Heads up, employers. With inflation rising 8.5% since last March, employees’ pay isn’t stretching the way it used to — and they’re going to want their companies to make up the difference.
The Bureau of Labor Statistics (BLS) released an inflation report recently, and numbers are looking grim for consumers. The biggest culprits behind inflation? Gas, shelter and food. The gasoline index rose more than 18% in March, and was the biggest contributor to the overall 8.5% increase.
This is the highest inflation has risen in one year since 1981.
Numbers aren’t adding up
Taking inflation into account, workers’ wages have fallen 2.7% , and people are fed up. New research found that most companies in the U.S. plan on raising salaries by 4% — however that’s not going to cut it for most workers.

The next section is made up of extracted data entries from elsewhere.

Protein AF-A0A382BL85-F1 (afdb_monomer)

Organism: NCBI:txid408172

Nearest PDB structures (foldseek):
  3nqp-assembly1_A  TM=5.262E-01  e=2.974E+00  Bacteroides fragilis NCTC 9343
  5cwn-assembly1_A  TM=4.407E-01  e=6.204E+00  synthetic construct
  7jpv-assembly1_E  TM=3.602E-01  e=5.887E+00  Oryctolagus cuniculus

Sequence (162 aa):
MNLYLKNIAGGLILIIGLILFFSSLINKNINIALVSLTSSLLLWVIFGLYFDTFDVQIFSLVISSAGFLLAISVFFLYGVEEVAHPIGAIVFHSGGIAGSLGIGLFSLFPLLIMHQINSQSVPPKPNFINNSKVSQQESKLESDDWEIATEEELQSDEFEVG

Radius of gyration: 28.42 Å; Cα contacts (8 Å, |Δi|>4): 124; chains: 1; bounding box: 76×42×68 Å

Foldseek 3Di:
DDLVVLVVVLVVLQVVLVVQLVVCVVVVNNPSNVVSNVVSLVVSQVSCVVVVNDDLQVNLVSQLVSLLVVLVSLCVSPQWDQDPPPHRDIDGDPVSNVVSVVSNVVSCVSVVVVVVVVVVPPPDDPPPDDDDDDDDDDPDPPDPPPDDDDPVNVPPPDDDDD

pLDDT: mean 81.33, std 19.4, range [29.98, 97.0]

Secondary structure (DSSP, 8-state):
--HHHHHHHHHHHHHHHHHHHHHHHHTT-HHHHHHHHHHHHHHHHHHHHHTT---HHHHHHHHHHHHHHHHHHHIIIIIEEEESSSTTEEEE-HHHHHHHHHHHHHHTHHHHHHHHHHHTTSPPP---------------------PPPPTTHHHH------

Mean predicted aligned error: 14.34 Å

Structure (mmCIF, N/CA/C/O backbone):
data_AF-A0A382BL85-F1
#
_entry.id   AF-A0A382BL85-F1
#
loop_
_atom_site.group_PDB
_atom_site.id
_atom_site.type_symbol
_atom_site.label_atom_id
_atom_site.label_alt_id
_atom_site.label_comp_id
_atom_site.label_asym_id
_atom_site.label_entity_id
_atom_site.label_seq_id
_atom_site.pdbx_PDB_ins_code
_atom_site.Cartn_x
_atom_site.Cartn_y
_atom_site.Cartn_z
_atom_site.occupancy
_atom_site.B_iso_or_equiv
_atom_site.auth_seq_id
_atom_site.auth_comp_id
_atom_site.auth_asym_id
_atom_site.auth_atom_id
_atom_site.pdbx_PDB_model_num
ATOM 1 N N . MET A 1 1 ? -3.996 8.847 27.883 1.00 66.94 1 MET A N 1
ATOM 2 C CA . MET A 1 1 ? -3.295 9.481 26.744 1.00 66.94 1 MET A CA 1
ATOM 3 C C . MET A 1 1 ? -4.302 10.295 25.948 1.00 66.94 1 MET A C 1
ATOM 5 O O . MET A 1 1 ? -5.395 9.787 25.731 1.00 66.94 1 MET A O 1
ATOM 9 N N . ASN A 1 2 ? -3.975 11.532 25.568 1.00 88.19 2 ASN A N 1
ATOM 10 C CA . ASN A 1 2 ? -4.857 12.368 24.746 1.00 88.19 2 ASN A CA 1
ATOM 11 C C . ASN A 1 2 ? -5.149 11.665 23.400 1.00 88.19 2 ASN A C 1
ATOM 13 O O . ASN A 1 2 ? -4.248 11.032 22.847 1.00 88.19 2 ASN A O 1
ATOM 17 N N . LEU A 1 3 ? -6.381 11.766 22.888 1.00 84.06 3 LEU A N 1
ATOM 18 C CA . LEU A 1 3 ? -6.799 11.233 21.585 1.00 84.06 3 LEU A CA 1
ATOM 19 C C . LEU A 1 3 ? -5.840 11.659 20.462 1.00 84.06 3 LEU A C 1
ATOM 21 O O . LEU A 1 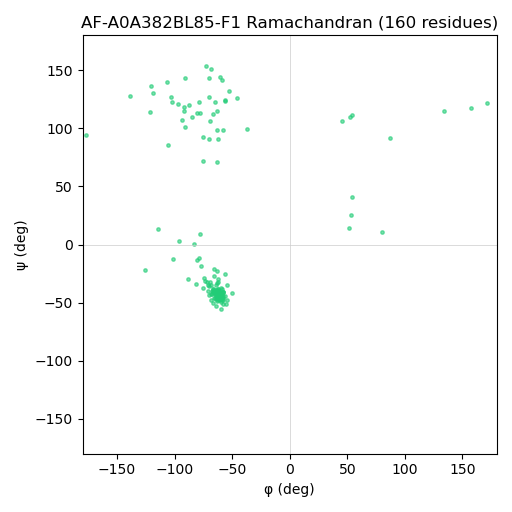3 ? -5.412 10.829 19.666 1.00 84.06 3 LEU A O 1
ATOM 25 N N . TYR A 1 4 ? -5.399 12.920 20.478 1.00 87.62 4 TYR A N 1
ATOM 26 C CA . TYR A 1 4 ? -4.411 13.432 19.525 1.00 87.62 4 TYR A CA 1
ATOM 27 C C . TYR A 1 4 ? -3.090 12.653 19.562 1.00 87.62 4 TYR A C 1
ATOM 29 O O . TYR A 1 4 ? -2.525 12.336 18.519 1.00 87.62 4 TYR A O 1
ATOM 37 N N . LEU A 1 5 ? -2.611 12.285 20.755 1.00 88.06 5 LEU A N 1
ATOM 38 C CA . LEU A 1 5 ? -1.343 11.571 20.908 1.00 88.06 5 LEU A CA 1
ATOM 39 C C . LEU A 1 5 ? -1.444 10.111 20.433 1.00 88.06 5 LEU A C 1
ATOM 41 O O . LEU A 1 5 ? -0.484 9.587 19.876 1.00 88.06 5 LEU A O 1
ATOM 45 N N . LYS A 1 6 ? -2.615 9.475 20.585 1.00 89.38 6 LYS A N 1
ATOM 46 C CA . LYS A 1 6 ? -2.896 8.143 20.018 1.00 89.38 6 LYS A CA 1
ATOM 47 C C . LYS A 1 6 ? -2.856 8.172 18.489 1.00 89.38 6 LYS A C 1
ATOM 49 O O . LYS A 1 6 ? -2.171 7.350 17.890 1.00 89.38 6 LYS A O 1
ATOM 54 N N . ASN A 1 7 ? -3.508 9.153 17.868 1.00 87.50 7 ASN A N 1
ATOM 55 C CA . ASN A 1 7 ? -3.531 9.278 16.409 1.00 87.50 7 ASN A CA 1
ATOM 56 C C . ASN A 1 7 ? -2.134 9.560 15.836 1.00 87.50 7 ASN A C 1
ATOM 58 O O . ASN A 1 7 ? -1.749 8.958 14.835 1.00 87.50 7 ASN A O 1
ATOM 62 N N . ILE A 1 8 ? -1.345 10.407 16.506 1.00 90.38 8 ILE A N 1
ATOM 63 C CA . ILE A 1 8 ? 0.058 10.660 16.140 1.00 90.38 8 ILE A CA 1
ATOM 64 C C . ILE A 1 8 ? 0.886 9.374 16.237 1.00 90.38 8 ILE A C 1
ATOM 66 O O . ILE A 1 8 ? 1.631 9.057 15.312 1.00 90.38 8 ILE A O 1
ATOM 70 N N . ALA A 1 9 ? 0.738 8.606 17.320 1.00 91.44 9 ALA A N 1
ATOM 71 C CA . ALA A 1 9 ? 1.444 7.337 17.487 1.00 91.44 9 ALA A CA 1
ATOM 72 C C . ALA A 1 9 ? 1.075 6.319 16.393 1.00 91.44 9 ALA A C 1
ATOM 74 O O . ALA A 1 9 ? 1.964 5.687 15.828 1.00 91.44 9 ALA A O 1
ATOM 75 N N . GLY A 1 10 ? -0.208 6.216 16.031 1.00 91.00 10 GLY A N 1
ATOM 76 C CA . GLY A 1 10 ? -0.654 5.397 14.902 1.00 91.00 10 GLY A CA 1
ATOM 77 C C . GLY A 1 10 ? -0.027 5.840 13.575 1.00 91.00 10 GLY A C 1
ATOM 78 O O . GLY A 1 10 ? 0.513 5.017 12.839 1.00 91.00 10 GLY A O 1
ATOM 79 N N . GLY A 1 11 ? -0.018 7.146 13.294 1.00 91.88 11 GLY A N 1
ATOM 80 C CA . GLY A 1 11 ? 0.634 7.699 12.103 1.00 91.88 11 GLY A CA 1
ATOM 81 C C . GLY A 1 11 ? 2.134 7.390 12.037 1.00 91.88 11 GLY A C 1
ATOM 82 O O . GLY A 1 11 ? 2.646 7.057 10.971 1.00 91.88 11 GLY A O 1
ATOM 83 N N . LEU A 1 12 ? 2.835 7.413 13.176 1.00 94.88 12 LEU A N 1
ATOM 84 C CA . LEU A 1 12 ? 4.254 7.047 13.243 1.00 94.88 12 LEU A CA 1
ATOM 85 C C . LEU A 1 12 ? 4.504 5.586 12.846 1.00 94.88 12 LEU A C 1
ATOM 87 O O . LEU A 1 12 ? 5.484 5.323 12.152 1.00 94.88 12 LEU A O 1
ATOM 91 N N . ILE A 1 13 ? 3.622 4.651 13.218 1.00 95.19 13 ILE A N 1
ATOM 92 C CA . ILE A 1 13 ? 3.733 3.235 12.815 1.00 95.19 13 ILE A CA 1
ATOM 93 C C . ILE A 1 13 ? 3.714 3.106 11.285 1.00 95.19 13 ILE A C 1
ATOM 95 O O . ILE A 1 13 ? 4.528 2.371 10.717 1.00 95.19 13 ILE A O 1
ATOM 99 N N . LEU A 1 14 ? 2.828 3.853 10.617 1.00 95.88 14 LEU A N 1
ATOM 100 C CA . LEU A 1 14 ? 2.733 3.872 9.155 1.00 95.88 14 LEU A CA 1
ATOM 101 C C . LEU A 1 14 ? 3.960 4.525 8.508 1.00 95.88 14 LEU A C 1
ATOM 103 O O . LEU A 1 14 ? 4.497 3.991 7.541 1.00 95.88 14 LEU A O 1
ATOM 107 N N . ILE A 1 15 ? 4.444 5.646 9.054 1.00 96.19 15 ILE A N 1
ATOM 108 C CA . ILE A 1 15 ? 5.637 6.342 8.541 1.00 96.19 15 ILE A CA 1
ATOM 109 C C . ILE A 1 15 ? 6.873 5.441 8.636 1.00 96.19 15 ILE A C 1
ATOM 111 O O . ILE A 1 15 ? 7.614 5.306 7.664 1.00 96.19 15 ILE A O 1
ATOM 115 N N . ILE A 1 16 ? 7.082 4.789 9.782 1.00 96.31 16 ILE A N 1
ATOM 116 C CA . ILE A 1 16 ? 8.196 3.851 9.980 1.00 96.31 16 ILE A CA 1
ATOM 117 C C . ILE A 1 16 ? 8.085 2.684 8.991 1.00 96.31 16 ILE A C 1
ATOM 119 O O . ILE A 1 16 ? 9.077 2.313 8.364 1.00 96.31 16 ILE A O 1
ATOM 123 N N . GLY A 1 17 ? 6.878 2.145 8.798 1.00 96.00 17 GLY A N 1
ATOM 124 C CA . GLY A 1 17 ? 6.617 1.105 7.805 1.00 96.00 17 GLY A CA 1
ATOM 125 C C . GLY A 1 17 ? 6.957 1.526 6.379 1.00 96.00 17 GLY A C 1
ATOM 126 O O . GLY A 1 17 ? 7.630 0.784 5.669 1.00 96.00 17 GLY A O 1
ATOM 127 N N . LEU A 1 18 ? 6.556 2.733 5.974 1.00 95.94 18 LEU A N 1
ATOM 128 C CA . LEU A 1 18 ? 6.868 3.284 4.654 1.00 95.94 18 LEU A CA 1
ATOM 129 C C . LEU A 1 18 ? 8.373 3.468 4.445 1.00 95.94 18 LEU A C 1
ATOM 131 O O . LEU A 1 18 ? 8.883 3.136 3.377 1.00 95.94 18 LEU A O 1
ATOM 135 N N . ILE A 1 19 ? 9.101 3.943 5.459 1.00 96.69 19 ILE A N 1
ATOM 136 C CA . ILE A 1 19 ? 10.562 4.077 5.385 1.00 96.69 19 ILE A CA 1
ATOM 137 C C . ILE A 1 19 ? 11.215 2.706 5.158 1.00 96.69 19 ILE A C 1
ATOM 139 O O . ILE A 1 19 ? 12.061 2.567 4.273 1.00 96.69 19 ILE A O 1
ATOM 143 N N . LEU A 1 20 ? 10.802 1.681 5.912 1.00 95.94 20 LEU A N 1
ATOM 144 C CA . LEU A 1 20 ? 11.311 0.313 5.751 1.00 95.94 20 LEU A CA 1
ATOM 145 C C . LEU A 1 20 ? 10.953 -0.284 4.384 1.00 95.94 20 LEU A C 1
ATOM 147 O O . LEU A 1 20 ? 11.790 -0.944 3.762 1.00 95.94 20 LEU A O 1
ATOM 151 N N . PHE A 1 21 ? 9.745 -0.006 3.896 1.00 96.69 21 PHE A N 1
ATOM 152 C CA . PHE A 1 21 ? 9.289 -0.416 2.574 1.00 96.69 21 PHE A CA 1
ATOM 153 C C . PHE A 1 21 ? 10.182 0.166 1.474 1.00 96.69 21 PHE A C 1
ATOM 155 O O . PHE A 1 21 ? 10.782 -0.593 0.711 1.00 96.69 21 PHE A O 1
ATOM 162 N N . PHE A 1 22 ? 10.354 1.491 1.430 1.00 94.81 22 PHE A N 1
ATOM 163 C CA . PHE A 1 22 ? 11.195 2.140 0.419 1.00 94.81 22 PHE A CA 1
ATOM 164 C C . PHE A 1 22 ? 12.665 1.731 0.532 1.00 94.81 22 PHE A C 1
ATOM 166 O O . PHE A 1 22 ? 13.306 1.476 -0.487 1.00 94.81 22 PHE A O 1
ATOM 173 N N . SER A 1 23 ? 13.193 1.590 1.751 1.00 95.12 23 SER A N 1
ATOM 174 C CA . SER A 1 23 ? 14.554 1.084 1.967 1.00 95.12 23 SER A CA 1
ATOM 175 C C . SER A 1 23 ? 14.742 -0.317 1.367 1.00 95.12 23 SER A C 1
ATOM 177 O O . SER A 1 23 ? 15.744 -0.588 0.705 1.00 95.12 23 SER A O 1
ATOM 179 N N . SER A 1 24 ? 13.746 -1.192 1.517 1.00 93.94 24 SER A N 1
ATOM 180 C CA . SER A 1 24 ? 13.772 -2.546 0.955 1.00 93.94 24 SER A CA 1
ATOM 181 C C . SER A 1 24 ? 13.657 -2.555 -0.574 1.00 93.94 24 SER A C 1
ATOM 183 O O . SER A 1 24 ? 14.319 -3.362 -1.230 1.00 93.94 24 SER A O 1
ATOM 185 N N . LEU A 1 25 ? 12.877 -1.634 -1.155 1.00 93.06 25 LEU A N 1
ATOM 186 C CA . LEU A 1 25 ? 12.780 -1.470 -2.609 1.00 93.06 25 LEU A CA 1
ATOM 187 C C . LEU A 1 25 ? 14.087 -0.980 -3.238 1.00 93.06 25 LEU A C 1
ATOM 189 O O . LEU A 1 25 ? 14.470 -1.483 -4.292 1.00 93.06 25 LEU A O 1
ATOM 193 N N . ILE A 1 26 ? 14.798 -0.051 -2.591 1.00 91.69 26 ILE A N 1
ATOM 194 C CA . ILE A 1 26 ? 16.115 0.425 -3.055 1.00 91.69 26 ILE A CA 1
ATOM 195 C C . ILE A 1 26 ? 17.110 -0.742 -3.124 1.00 91.69 26 ILE A C 1
ATOM 197 O O . ILE A 1 26 ? 17.878 -0.858 -4.077 1.00 91.69 26 ILE A O 1
ATOM 201 N N . ASN A 1 27 ? 17.025 -1.668 -2.166 1.00 91.56 27 ASN A N 1
ATOM 202 C CA . ASN A 1 27 ? 17.809 -2.904 -2.148 1.00 91.56 27 ASN A CA 1
ATOM 203 C C . ASN A 1 27 ? 17.280 -3.989 -3.110 1.00 91.56 27 ASN A C 1
ATOM 205 O O . ASN A 1 27 ? 17.724 -5.135 -3.042 1.00 91.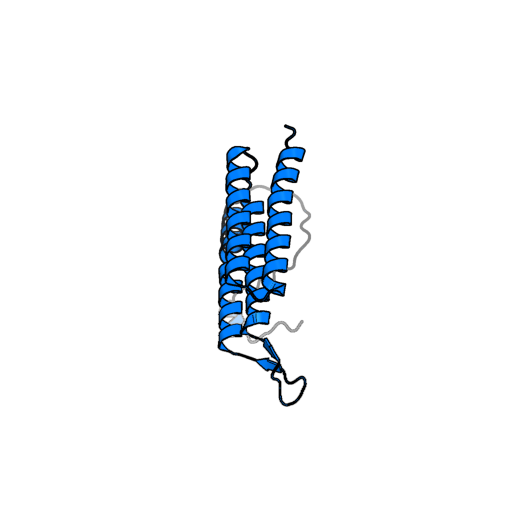56 27 ASN A O 1
ATOM 209 N N . LYS A 1 28 ? 16.315 -3.656 -3.983 1.00 86.12 28 LYS A N 1
ATOM 210 C CA . LYS A 1 28 ? 15.640 -4.557 -4.934 1.00 86.12 28 LYS A CA 1
ATOM 211 C C . LYS A 1 28 ? 15.040 -5.814 -4.288 1.00 86.12 28 LYS A C 1
ATOM 213 O O . LYS A 1 28 ? 14.854 -6.830 -4.954 1.00 86.12 28 LYS A O 1
ATOM 218 N N . ASN A 1 29 ? 14.709 -5.762 -2.997 1.00 92.00 29 ASN A N 1
ATOM 219 C CA . ASN A 1 29 ? 14.157 -6.899 -2.269 1.00 92.00 29 ASN A CA 1
ATOM 220 C C . ASN A 1 29 ? 12.658 -6.709 -2.019 1.00 92.00 29 ASN A C 1
ATOM 222 O O . ASN A 1 29 ? 12.232 -6.229 -0.964 1.00 92.00 29 ASN A O 1
ATOM 226 N N . ILE A 1 30 ? 11.850 -7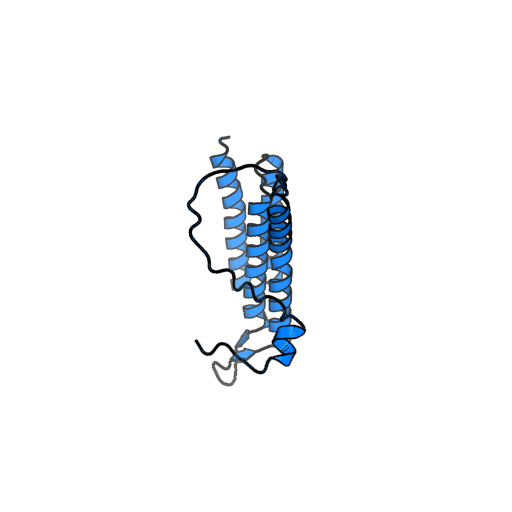.112 -3.003 1.00 90.25 30 ILE A N 1
ATOM 227 C CA . ILE A 1 30 ? 10.390 -6.967 -2.942 1.00 90.25 30 ILE A CA 1
ATOM 228 C C . ILE A 1 30 ? 9.763 -7.777 -1.803 1.00 90.25 30 ILE A C 1
ATOM 230 O O . ILE A 1 30 ? 8.789 -7.334 -1.205 1.00 90.25 30 ILE A O 1
ATOM 234 N N . ASN A 1 31 ? 10.328 -8.939 -1.464 1.00 94.31 31 ASN A N 1
ATOM 235 C CA . ASN A 1 31 ? 9.768 -9.813 -0.435 1.00 94.31 31 ASN A CA 1
ATOM 236 C C . ASN A 1 31 ? 9.847 -9.139 0.937 1.00 94.31 31 ASN A C 1
ATOM 238 O O . ASN A 1 31 ? 8.856 -9.090 1.661 1.00 94.31 31 ASN A O 1
ATOM 242 N N . ILE A 1 32 ? 11.003 -8.554 1.269 1.00 94.38 32 ILE A N 1
ATOM 243 C CA . ILE A 1 32 ? 11.167 -7.798 2.517 1.00 94.38 32 ILE A CA 1
ATOM 244 C C . ILE A 1 32 ? 10.312 -6.526 2.490 1.00 94.38 32 ILE A C 1
ATOM 246 O O . ILE A 1 32 ? 9.685 -6.203 3.498 1.00 94.38 32 ILE A O 1
ATOM 250 N N . ALA A 1 33 ? 10.209 -5.848 1.340 1.00 95.38 33 ALA A N 1
ATOM 251 C CA . ALA A 1 33 ? 9.335 -4.687 1.196 1.00 95.38 33 ALA A CA 1
ATOM 252 C C . ALA A 1 33 ? 7.874 -5.055 1.515 1.00 95.38 33 ALA A C 1
ATOM 254 O O . ALA A 1 33 ? 7.261 -4.443 2.390 1.00 95.38 33 ALA A O 1
ATOM 255 N N . LEU A 1 34 ? 7.343 -6.119 0.909 1.00 94.88 34 LEU A N 1
ATOM 256 C CA . LEU A 1 34 ? 5.995 -6.628 1.172 1.00 94.88 34 LEU A CA 1
ATOM 257 C C . LEU A 1 34 ? 5.786 -6.988 2.645 1.00 94.88 34 LEU A C 1
ATOM 259 O O . LEU A 1 34 ? 4.781 -6.585 3.234 1.00 94.88 34 LEU A O 1
ATOM 263 N N . VAL A 1 35 ? 6.737 -7.698 3.259 1.00 96.44 35 VAL A N 1
ATOM 264 C CA . VAL A 1 35 ? 6.681 -8.040 4.689 1.00 96.44 35 VAL A CA 1
ATOM 265 C C . VAL A 1 35 ? 6.650 -6.778 5.554 1.00 96.44 35 VAL A C 1
ATOM 267 O O . VAL A 1 35 ? 5.843 -6.691 6.474 1.00 96.44 35 VAL A O 1
ATOM 270 N N . SER A 1 36 ? 7.474 -5.773 5.252 1.00 96.06 36 SER A N 1
ATOM 271 C CA . SER A 1 36 ? 7.505 -4.523 6.021 1.00 96.06 36 SER A CA 1
ATOM 272 C C . SER A 1 36 ? 6.201 -3.723 5.909 1.00 96.06 36 SER A C 1
ATOM 274 O O . SER A 1 36 ? 5.686 -3.252 6.924 1.00 96.06 36 SER A O 1
ATOM 276 N N . LEU A 1 37 ? 5.623 -3.634 4.705 1.00 96.25 37 LEU A N 1
ATOM 277 C CA . LEU A 1 37 ? 4.370 -2.922 4.455 1.00 96.25 37 LEU A CA 1
ATOM 278 C C . LEU A 1 37 ? 3.194 -3.620 5.143 1.00 96.25 37 LEU A C 1
ATOM 280 O O . LEU A 1 37 ? 2.445 -2.991 5.886 1.00 96.25 37 LEU A O 1
ATOM 284 N N . THR A 1 38 ? 3.056 -4.932 4.934 1.00 95.94 38 THR A N 1
ATOM 285 C CA . THR A 1 38 ? 1.976 -5.730 5.537 1.00 95.94 38 THR A CA 1
ATOM 286 C C . THR A 1 38 ? 2.070 -5.761 7.059 1.00 95.94 38 THR A C 1
ATOM 288 O O . THR A 1 38 ? 1.059 -5.573 7.731 1.00 95.94 38 THR A O 1
ATOM 291 N N . SER A 1 39 ? 3.275 -5.912 7.614 1.00 96.62 39 SER A N 1
ATOM 292 C CA . SER A 1 39 ? 3.503 -5.867 9.060 1.00 96.62 39 SER A CA 1
ATOM 293 C C . SER A 1 39 ? 3.140 -4.503 9.656 1.00 96.62 39 SER A C 1
ATOM 295 O O . SER A 1 39 ? 2.424 -4.442 10.653 1.00 96.62 39 SER A O 1
ATOM 297 N N . SER A 1 40 ? 3.549 -3.399 9.021 1.00 96.88 40 SER A N 1
ATOM 298 C CA . SER A 1 40 ? 3.198 -2.049 9.483 1.00 96.88 40 SER A CA 1
ATOM 299 C C . SER A 1 40 ? 1.689 -1.796 9.451 1.00 96.88 40 SER A C 1
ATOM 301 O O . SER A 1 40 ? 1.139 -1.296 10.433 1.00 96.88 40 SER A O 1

According to a survey conducted by Grant Thornton LLP, employees are expecting a higher increase than employers are prepared to give. Here are the raises people want:
- 6% increase or higher (40%)
- 8% increase or higher (31%), and
- 10% increase or higher (21%).
Employees are more than prepared to walk away if employers don’t deliver. In fact, the top reason people are leaving their jobs right now is for higher pay.
Asking for more
Many workers have reached their breaking points where salary is concerned, according to a recent survey done by Robert Half.
Over one-third of employees reported they haven’t had a raise in the past year. An additional 16% of workers received a raise, but the amount was lower than they’d expected.
Employers should be prepared for workers asking for more money, too — 62% are planning on it. Here are the top reasons behind it:
- to adjust for the higher cost of living (30%)
- a reflection of current market rates (23%), and
- to account for new job responsibilities (22%).
If you’re forced to turn down raise requests, employees plan on either asking again in a few months (31%), looking for a new job with a higher salary (27%) or asking for more perks (23%).